Russell needs this move, however, for the sake of his argument that, for Plato, pleasure is an aspect of the good life, provided it is rationally incorporated — provided, in fact, it just is the pleasure of rational incorporation. What the philosopher disdains, according to Russell, are all other pleasures; as pleasant, they seem to bring their own value (after all, they are pleasant, not painful), but true intelligence must refuse to see them as valuable. Now, the question of Plato’s asceticism also arises in the context of his teaching that another way of describing the good life is ‘assimilation to god’. Russell discusses this notion in Chapter 5, on Philebus. (I pass over Chapter 4, on Republic, where I might develop only minor quibbles.) Russell’s summary of the relevant aspect of Philebus is significant: he points out, quite rightly, that in this dialogue Plato is searching for the recipe for happiness for us as human beings, not as lower forms of animal life, nor as gods (20c-22e). This is why ‘Plato rejects both the life of pleasure alone — the life of a shellfish — and the life of reason alone as serious candidates for human happiness’ (148). Spot the omission: the life of pleasure alone gains the parenthetical description as the life of a shellfish, but Russell omits to inform his readers that the life of reason alone is characterized by Plato as the divine life (33b) and even as the most desirable life for a human being (55a). Asceticism and the ideal of assimilation to god seem to go hand in hand. As in Phaedo and the digression of Theaetetus, Plato seems to want us to escape not from the ‘world’s evil’ (as Russell ambiguously puts it: 160), but from the world because it is evil. This is an extreme view, and leads Plato into some inconsistency, but it does seem to be his position from time to time. The only pleasures Plato allows into the good life are those that accompany refined philosophical activities (and I continue to think that Plato includes the ‘necessary’ pleasures that accompany virtuous activity in the world as well: contra Russell 201).

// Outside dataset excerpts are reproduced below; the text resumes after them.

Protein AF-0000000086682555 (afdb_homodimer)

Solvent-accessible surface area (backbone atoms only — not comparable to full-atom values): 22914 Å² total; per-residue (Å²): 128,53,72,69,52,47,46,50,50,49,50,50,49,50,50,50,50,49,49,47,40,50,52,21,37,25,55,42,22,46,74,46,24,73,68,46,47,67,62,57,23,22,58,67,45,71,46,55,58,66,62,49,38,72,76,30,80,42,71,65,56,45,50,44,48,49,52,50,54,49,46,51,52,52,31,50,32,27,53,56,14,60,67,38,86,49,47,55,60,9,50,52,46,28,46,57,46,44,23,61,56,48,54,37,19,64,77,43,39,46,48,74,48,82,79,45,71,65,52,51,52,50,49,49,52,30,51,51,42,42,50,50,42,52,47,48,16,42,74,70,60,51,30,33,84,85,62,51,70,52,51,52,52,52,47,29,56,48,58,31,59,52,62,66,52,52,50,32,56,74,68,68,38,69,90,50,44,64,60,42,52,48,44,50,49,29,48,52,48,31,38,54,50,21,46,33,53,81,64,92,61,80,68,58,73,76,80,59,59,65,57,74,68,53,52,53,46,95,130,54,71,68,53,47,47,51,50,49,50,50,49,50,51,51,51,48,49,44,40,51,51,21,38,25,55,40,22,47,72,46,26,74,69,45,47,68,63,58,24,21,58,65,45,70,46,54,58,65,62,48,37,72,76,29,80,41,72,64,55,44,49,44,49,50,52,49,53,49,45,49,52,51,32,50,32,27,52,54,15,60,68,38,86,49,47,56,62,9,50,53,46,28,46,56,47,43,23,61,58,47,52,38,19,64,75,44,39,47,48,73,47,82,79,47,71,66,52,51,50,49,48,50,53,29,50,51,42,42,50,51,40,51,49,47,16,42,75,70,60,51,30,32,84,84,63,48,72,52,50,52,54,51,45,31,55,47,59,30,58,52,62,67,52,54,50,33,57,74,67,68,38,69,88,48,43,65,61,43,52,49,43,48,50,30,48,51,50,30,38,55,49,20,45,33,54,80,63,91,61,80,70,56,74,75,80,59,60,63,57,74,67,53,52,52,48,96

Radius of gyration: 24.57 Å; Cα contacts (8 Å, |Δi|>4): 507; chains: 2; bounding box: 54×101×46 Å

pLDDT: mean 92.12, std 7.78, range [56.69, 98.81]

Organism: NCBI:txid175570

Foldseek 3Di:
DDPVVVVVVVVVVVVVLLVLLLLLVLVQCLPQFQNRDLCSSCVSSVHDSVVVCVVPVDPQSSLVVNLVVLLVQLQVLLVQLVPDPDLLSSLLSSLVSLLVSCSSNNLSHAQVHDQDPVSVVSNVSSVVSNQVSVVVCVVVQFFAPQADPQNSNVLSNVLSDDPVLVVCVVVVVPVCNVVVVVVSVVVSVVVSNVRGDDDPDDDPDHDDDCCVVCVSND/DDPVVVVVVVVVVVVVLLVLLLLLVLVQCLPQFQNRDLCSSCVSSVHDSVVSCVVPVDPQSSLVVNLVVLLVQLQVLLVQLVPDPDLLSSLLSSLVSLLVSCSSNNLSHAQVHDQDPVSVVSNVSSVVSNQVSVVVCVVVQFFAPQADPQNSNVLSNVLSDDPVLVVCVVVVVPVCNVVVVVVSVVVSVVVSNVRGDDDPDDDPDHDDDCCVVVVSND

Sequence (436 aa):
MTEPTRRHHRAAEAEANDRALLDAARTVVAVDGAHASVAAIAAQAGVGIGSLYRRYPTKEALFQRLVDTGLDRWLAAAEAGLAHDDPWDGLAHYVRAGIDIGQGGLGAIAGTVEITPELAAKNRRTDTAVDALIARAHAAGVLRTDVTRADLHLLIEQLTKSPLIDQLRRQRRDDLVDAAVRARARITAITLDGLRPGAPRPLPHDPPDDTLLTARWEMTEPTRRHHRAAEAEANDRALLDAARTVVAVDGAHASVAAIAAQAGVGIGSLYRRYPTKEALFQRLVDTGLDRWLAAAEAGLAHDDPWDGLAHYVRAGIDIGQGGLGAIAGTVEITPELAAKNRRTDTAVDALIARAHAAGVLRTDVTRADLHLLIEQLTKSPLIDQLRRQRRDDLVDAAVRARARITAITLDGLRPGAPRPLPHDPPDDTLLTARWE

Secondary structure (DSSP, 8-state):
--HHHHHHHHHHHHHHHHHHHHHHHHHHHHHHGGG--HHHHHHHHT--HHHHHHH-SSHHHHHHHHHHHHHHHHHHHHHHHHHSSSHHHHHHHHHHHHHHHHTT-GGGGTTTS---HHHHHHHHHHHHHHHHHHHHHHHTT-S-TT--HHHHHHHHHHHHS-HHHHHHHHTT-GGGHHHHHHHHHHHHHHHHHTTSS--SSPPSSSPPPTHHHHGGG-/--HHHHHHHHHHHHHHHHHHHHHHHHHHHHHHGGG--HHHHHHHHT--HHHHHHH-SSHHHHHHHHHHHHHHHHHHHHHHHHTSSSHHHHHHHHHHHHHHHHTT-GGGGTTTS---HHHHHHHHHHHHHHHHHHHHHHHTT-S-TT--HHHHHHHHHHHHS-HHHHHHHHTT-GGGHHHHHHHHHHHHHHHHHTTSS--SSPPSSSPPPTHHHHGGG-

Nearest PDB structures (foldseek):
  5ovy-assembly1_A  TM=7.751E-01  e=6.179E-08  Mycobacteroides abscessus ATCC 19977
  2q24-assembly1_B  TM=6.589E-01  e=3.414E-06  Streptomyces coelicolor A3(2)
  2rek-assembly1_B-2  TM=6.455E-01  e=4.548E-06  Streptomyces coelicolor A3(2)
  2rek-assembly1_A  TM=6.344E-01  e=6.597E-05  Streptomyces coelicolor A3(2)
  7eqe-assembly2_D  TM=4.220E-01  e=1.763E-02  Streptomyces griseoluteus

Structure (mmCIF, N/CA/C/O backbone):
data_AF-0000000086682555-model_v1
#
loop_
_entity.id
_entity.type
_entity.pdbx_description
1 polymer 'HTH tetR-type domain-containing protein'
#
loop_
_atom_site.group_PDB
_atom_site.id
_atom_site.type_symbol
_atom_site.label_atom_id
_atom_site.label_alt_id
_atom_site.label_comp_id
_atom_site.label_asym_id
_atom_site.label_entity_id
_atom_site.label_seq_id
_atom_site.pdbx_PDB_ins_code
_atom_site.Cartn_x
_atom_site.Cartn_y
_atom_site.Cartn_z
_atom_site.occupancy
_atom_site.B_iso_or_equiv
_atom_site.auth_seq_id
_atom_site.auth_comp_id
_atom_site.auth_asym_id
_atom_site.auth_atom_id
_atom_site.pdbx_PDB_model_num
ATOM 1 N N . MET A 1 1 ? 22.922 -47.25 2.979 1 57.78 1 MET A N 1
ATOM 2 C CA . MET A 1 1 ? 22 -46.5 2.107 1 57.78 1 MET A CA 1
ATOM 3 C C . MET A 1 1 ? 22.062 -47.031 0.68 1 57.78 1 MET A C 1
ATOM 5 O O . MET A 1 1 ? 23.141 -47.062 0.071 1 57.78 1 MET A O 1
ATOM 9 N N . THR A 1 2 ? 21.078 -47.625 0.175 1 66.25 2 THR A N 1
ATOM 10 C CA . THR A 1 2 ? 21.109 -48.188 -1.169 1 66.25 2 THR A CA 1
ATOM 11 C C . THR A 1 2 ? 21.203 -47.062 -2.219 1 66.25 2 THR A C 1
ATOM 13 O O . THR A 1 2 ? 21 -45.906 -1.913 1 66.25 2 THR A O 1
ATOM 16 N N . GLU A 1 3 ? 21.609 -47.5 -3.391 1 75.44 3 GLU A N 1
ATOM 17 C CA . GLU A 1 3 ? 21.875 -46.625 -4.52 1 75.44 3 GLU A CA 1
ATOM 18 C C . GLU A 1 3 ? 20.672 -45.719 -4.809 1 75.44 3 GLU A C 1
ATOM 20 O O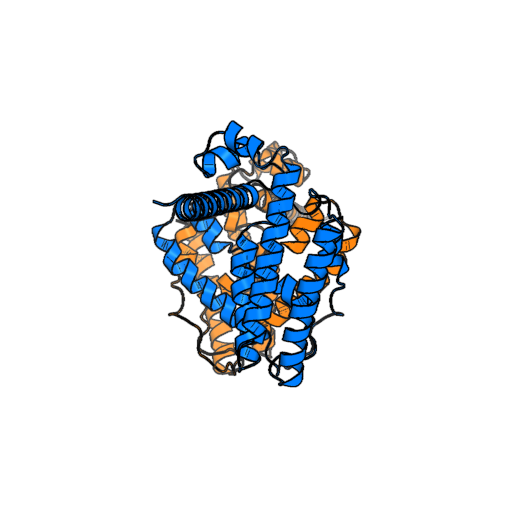 . GLU A 1 3 ? 20.828 -44.531 -5.051 1 75.44 3 GLU A O 1
ATOM 25 N N . PRO A 1 4 ? 19.406 -46.344 -4.719 1 78.12 4 PRO A N 1
ATOM 26 C CA . PRO A 1 4 ? 18.234 -45.469 -4.945 1 78.12 4 PRO A CA 1
ATOM 27 C C . PRO A 1 4 ? 18.031 -44.469 -3.822 1 78.12 4 PRO A C 1
ATOM 29 O O . PRO A 1 4 ? 17.594 -43.344 -4.078 1 78.12 4 PRO A O 1
ATOM 32 N N . THR A 1 5 ? 18.391 -44.938 -2.74 1 72.56 5 THR A N 1
ATOM 33 C CA . THR A 1 5 ? 18.203 -44.062 -1.602 1 72.56 5 THR A CA 1
ATOM 34 C C . THR A 1 5 ? 19.188 -42.875 -1.671 1 72.56 5 THR A C 1
ATOM 36 O O . THR A 1 5 ? 18.844 -41.75 -1.33 1 72.56 5 THR A O 1
ATOM 39 N N . ARG A 1 6 ? 20.359 -43.438 -2.08 1 68.75 6 ARG A N 1
ATOM 40 C CA . ARG A 1 6 ? 21.391 -42.406 -2.166 1 68.75 6 ARG A CA 1
ATOM 41 C C . ARG A 1 6 ? 21.062 -41.375 -3.24 1 68.75 6 ARG A C 1
ATOM 43 O O . ARG A 1 6 ? 21.328 -40.188 -3.066 1 68.75 6 ARG A O 1
ATOM 50 N N . ARG A 1 7 ? 20.438 -41.875 -4.215 1 72.56 7 ARG A N 1
ATOM 51 C CA . ARG A 1 7 ? 20.031 -41 -5.316 1 72.56 7 ARG A CA 1
ATOM 52 C C . ARG A 1 7 ? 18.891 -40.094 -4.895 1 72.56 7 ARG A C 1
ATOM 54 O O . ARG A 1 7 ? 18.859 -38.906 -5.277 1 72.56 7 ARG A O 1
ATOM 61 N N . HIS A 1 8 ? 18.016 -40.531 -4.254 1 74.69 8 HIS A N 1
ATOM 62 C CA . HIS A 1 8 ? 16.906 -39.75 -3.723 1 74.69 8 HIS A CA 1
ATOM 63 C C . HIS A 1 8 ? 17.391 -38.719 -2.738 1 74.69 8 HIS A C 1
ATOM 65 O O . HIS A 1 8 ? 16.906 -37.562 -2.742 1 74.69 8 HIS A O 1
ATOM 71 N N . HIS A 1 9 ? 18.328 -39.094 -1.926 1 71.81 9 HIS A N 1
ATOM 72 C CA . HIS A 1 9 ? 18.891 -38.188 -0.952 1 71.81 9 HIS A CA 1
ATOM 73 C C . HIS A 1 9 ? 19.688 -37.062 -1.64 1 71.81 9 HIS A C 1
ATOM 75 O O . HIS A 1 9 ? 19.594 -35.906 -1.252 1 71.81 9 HIS A O 1
ATOM 81 N N . ARG A 1 10 ? 20.359 -37.5 -2.664 1 73.5 10 ARG A N 1
ATOM 82 C CA . ARG A 1 10 ? 21.141 -36.531 -3.408 1 73.5 10 ARG A CA 1
ATOM 83 C C . ARG A 1 10 ? 20.25 -35.562 -4.176 1 73.5 10 ARG A C 1
ATOM 85 O O . ARG A 1 10 ? 20.531 -34.344 -4.254 1 73.5 10 ARG A O 1
ATOM 92 N N . ALA A 1 11 ? 19.266 -36.125 -4.742 1 72.69 11 ALA A N 1
ATOM 93 C CA . ALA A 1 11 ? 18.312 -35.281 -5.465 1 72.69 11 ALA A CA 1
ATOM 94 C C . ALA A 1 11 ? 17.594 -34.344 -4.52 1 72.69 11 ALA A C 1
ATOM 96 O O . ALA A 1 11 ? 17.406 -33.156 -4.844 1 72.69 11 ALA A O 1
ATOM 97 N N . ALA A 1 12 ? 17.234 -34.781 -3.422 1 73.75 12 ALA A N 1
ATOM 98 C CA . ALA A 1 12 ? 16.609 -33.938 -2.398 1 73.75 12 ALA A CA 1
ATOM 99 C C . ALA A 1 12 ? 17.562 -32.844 -1.903 1 73.75 12 ALA A C 1
ATOM 101 O O . ALA A 1 12 ? 17.156 -31.719 -1.675 1 73.75 12 ALA A O 1
ATOM 102 N N . GLU A 1 13 ? 18.719 -33.188 -1.727 1 73.31 13 GLU A N 1
ATOM 103 C CA . GLU A 1 13 ? 19.734 -32.219 -1.296 1 73.31 13 GLU A CA 1
ATOM 104 C C . GLU A 1 13 ? 19.984 -31.172 -2.363 1 73.31 13 GLU A C 1
ATOM 106 O O . GLU A 1 13 ? 20.156 -29.984 -2.049 1 73.31 13 GLU A O 1
ATOM 111 N N . ALA A 1 14 ? 19.984 -31.688 -3.594 1 73.94 14 ALA A N 1
ATOM 112 C CA . ALA A 1 14 ? 20.188 -30.766 -4.711 1 73.94 14 ALA A CA 1
ATOM 113 C C . ALA A 1 14 ? 19.016 -29.781 -4.816 1 73.94 14 ALA A C 1
ATOM 115 O O . ALA A 1 14 ? 19.234 -28.594 -5.051 1 73.94 14 ALA A O 1
ATOM 116 N N . GLU A 1 15 ? 17.906 -30.297 -4.629 1 75.81 15 GLU A N 1
ATOM 117 C CA . GLU A 1 15 ? 16.719 -29.453 -4.676 1 75.81 15 GLU A CA 1
ATOM 118 C C . GLU A 1 15 ? 16.703 -28.453 -3.523 1 75.81 15 GLU A C 1
ATOM 120 O O . GLU A 1 15 ? 16.312 -27.297 -3.703 1 75.81 15 GLU A O 1
ATOM 125 N N . ALA A 1 16 ? 17.094 -28.922 -2.432 1 75.94 16 ALA A N 1
ATOM 126 C CA . ALA A 1 16 ? 17.156 -28.047 -1.266 1 75.94 16 ALA A CA 1
ATOM 127 C C . ALA A 1 16 ? 18.172 -26.938 -1.469 1 75.94 16 ALA A C 1
ATOM 129 O O . ALA A 1 16 ? 17.922 -25.781 -1.105 1 75.94 16 ALA A O 1
ATOM 130 N N . ASN A 1 17 ? 19.203 -27.25 -2.018 1 77 17 ASN A N 1
ATOM 131 C CA . ASN A 1 17 ? 20.234 -26.25 -2.301 1 77 17 ASN A CA 1
ATOM 132 C C . ASN A 1 17 ? 19.766 -25.234 -3.342 1 77 17 ASN A C 1
ATOM 134 O O . ASN A 1 17 ? 20.062 -24.047 -3.225 1 77 17 ASN A O 1
ATOM 138 N N . ASP A 1 18 ? 19.078 -25.797 -4.262 1 84 18 ASP A N 1
ATOM 139 C CA . ASP A 1 18 ? 18.547 -24.922 -5.309 1 84 18 ASP A CA 1
ATOM 140 C C . ASP A 1 18 ? 17.562 -23.922 -4.727 1 84 18 ASP A C 1
ATOM 142 O O . ASP A 1 18 ? 17.594 -22.734 -5.078 1 84 18 ASP A O 1
ATOM 146 N N . ARG A 1 19 ? 16.734 -24.406 -3.832 1 85.88 19 ARG A N 1
ATOM 147 C CA . ARG A 1 19 ? 15.766 -23.531 -3.189 1 85.88 19 ARG A CA 1
ATOM 148 C C . ARG A 1 19 ? 16.453 -22.453 -2.367 1 85.88 19 ARG A C 1
ATOM 150 O O . ARG A 1 19 ? 16.047 -21.297 -2.375 1 85.88 19 ARG A O 1
ATOM 157 N N . ALA A 1 20 ? 17.438 -22.844 -1.712 1 86.56 20 ALA A N 1
ATOM 158 C CA . ALA A 1 20 ? 18.172 -21.891 -0.898 1 86.56 20 ALA A CA 1
ATOM 159 C C . ALA A 1 20 ? 18.828 -20.828 -1.769 1 86.56 20 ALA A C 1
ATOM 161 O O . ALA A 1 20 ? 18.875 -19.656 -1.396 1 86.56 20 ALA A O 1
ATOM 162 N N . LEU A 1 21 ? 19.344 -21.266 -2.836 1 90.06 21 LEU A N 1
ATOM 163 C CA . LEU A 1 21 ? 19.984 -20.344 -3.764 1 90.06 21 LEU A CA 1
ATOM 164 C C . LEU A 1 21 ? 18.984 -19.375 -4.355 1 90.06 21 LEU A C 1
ATOM 166 O O . LEU A 1 21 ? 19.25 -18.172 -4.465 1 90.06 21 LEU A O 1
ATOM 170 N N . LEU A 1 22 ? 17.859 -19.891 -4.754 1 90.5 22 LEU A N 1
ATOM 171 C CA . LEU A 1 22 ? 16.828 -19.047 -5.344 1 90.5 22 LEU A CA 1
ATOM 172 C C . LEU A 1 22 ? 16.266 -18.078 -4.312 1 90.5 22 LEU A C 1
ATOM 174 O O . LEU A 1 22 ? 15.945 -16.922 -4.641 1 90.5 22 LEU A O 1
ATOM 178 N N . ASP A 1 23 ? 16.188 -18.516 -3.072 1 90.31 23 ASP A N 1
ATOM 179 C CA . ASP A 1 23 ? 15.758 -17.625 -1.999 1 90.31 23 ASP A CA 1
ATOM 180 C C . ASP A 1 23 ? 16.766 -16.5 -1.775 1 90.31 23 ASP A C 1
ATOM 182 O O . ASP A 1 23 ? 16.375 -15.352 -1.55 1 90.31 23 ASP A O 1
ATOM 186 N N . ALA A 1 24 ? 17.953 -16.859 -1.844 1 91.5 24 ALA A N 1
ATOM 187 C CA . ALA A 1 24 ? 19.016 -15.852 -1.739 1 91.5 24 ALA A CA 1
ATOM 188 C C . ALA A 1 24 ? 18.953 -14.867 -2.9 1 91.5 24 ALA A C 1
ATOM 190 O O . ALA A 1 24 ? 19.125 -13.656 -2.707 1 91.5 24 ALA A O 1
ATOM 191 N N . ALA A 1 25 ? 18.766 -15.414 -4.086 1 91.75 25 ALA A N 1
ATOM 192 C CA . ALA A 1 25 ? 18.656 -14.57 -5.273 1 91.75 25 ALA A CA 1
ATOM 193 C C . ALA A 1 25 ? 17.5 -13.586 -5.141 1 91.75 25 ALA A C 1
ATOM 195 O O . ALA A 1 25 ? 17.625 -12.406 -5.469 1 91.75 25 ALA A O 1
ATOM 196 N N . ARG A 1 26 ? 16.391 -14.062 -4.645 1 90.38 26 ARG A N 1
ATOM 197 C CA . ARG A 1 26 ? 15.219 -13.227 -4.445 1 90.38 26 ARG A CA 1
ATOM 198 C C . ARG A 1 26 ? 15.516 -12.086 -3.477 1 90.38 26 ARG A C 1
ATOM 200 O O . ARG A 1 26 ? 15.109 -10.945 -3.707 1 90.38 26 ARG A O 1
ATOM 207 N N . THR A 1 27 ? 16.188 -12.383 -2.451 1 88.06 27 THR A N 1
ATOM 208 C CA . THR A 1 27 ? 16.531 -11.398 -1.428 1 88.06 27 THR A CA 1
ATOM 209 C C . THR A 1 27 ? 17.438 -10.32 -1.998 1 88.06 27 THR A C 1
ATOM 211 O O . THR A 1 27 ? 17.219 -9.125 -1.782 1 88.06 27 THR A O 1
ATOM 214 N N . VAL A 1 28 ? 18.391 -10.727 -2.73 1 90.38 28 VAL A N 1
ATOM 215 C CA . VAL A 1 28 ? 19.359 -9.797 -3.283 1 90.38 28 VAL A CA 1
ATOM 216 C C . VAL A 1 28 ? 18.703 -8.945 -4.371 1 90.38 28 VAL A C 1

Russell’s discussion of Plato’s analysis of pleasure in Philebus is another of the high points of the book. He explains better than anyone how pleasure can properly be described as false, because ‘the pleasure in question is the representation to oneself of a future state of affairs that one believes will obtain and will be satisfying’ (179). Despite criticizing others for failing to distinguish the first kind of false pleasures (37a-40e) from the second (41a-42c), when Plato explicitly says that they arise ‘in a different way’ (41a7), Russell too falls into the same error when he interprets both equally as quasi-propositional representations of future pleasure. But Chapter 6 is largely a model of lucid and persuasive argumentation.

It should be clear that my comments fall short of demonstrating flaws; they are simply responses to a good and challenging book. Anyone working in the field of ancient philosophy will want to own this book: buy it yourself, order it for your institution’s relevant libraries, and recommend it to intelligent students. It is not just that Russell develops his own views well, but he is also has the gift of expressing others’ or other possible views rigorously and fairly. This is a book to which I will return again and again; like all good academic books, it forces the reader to refine his own views.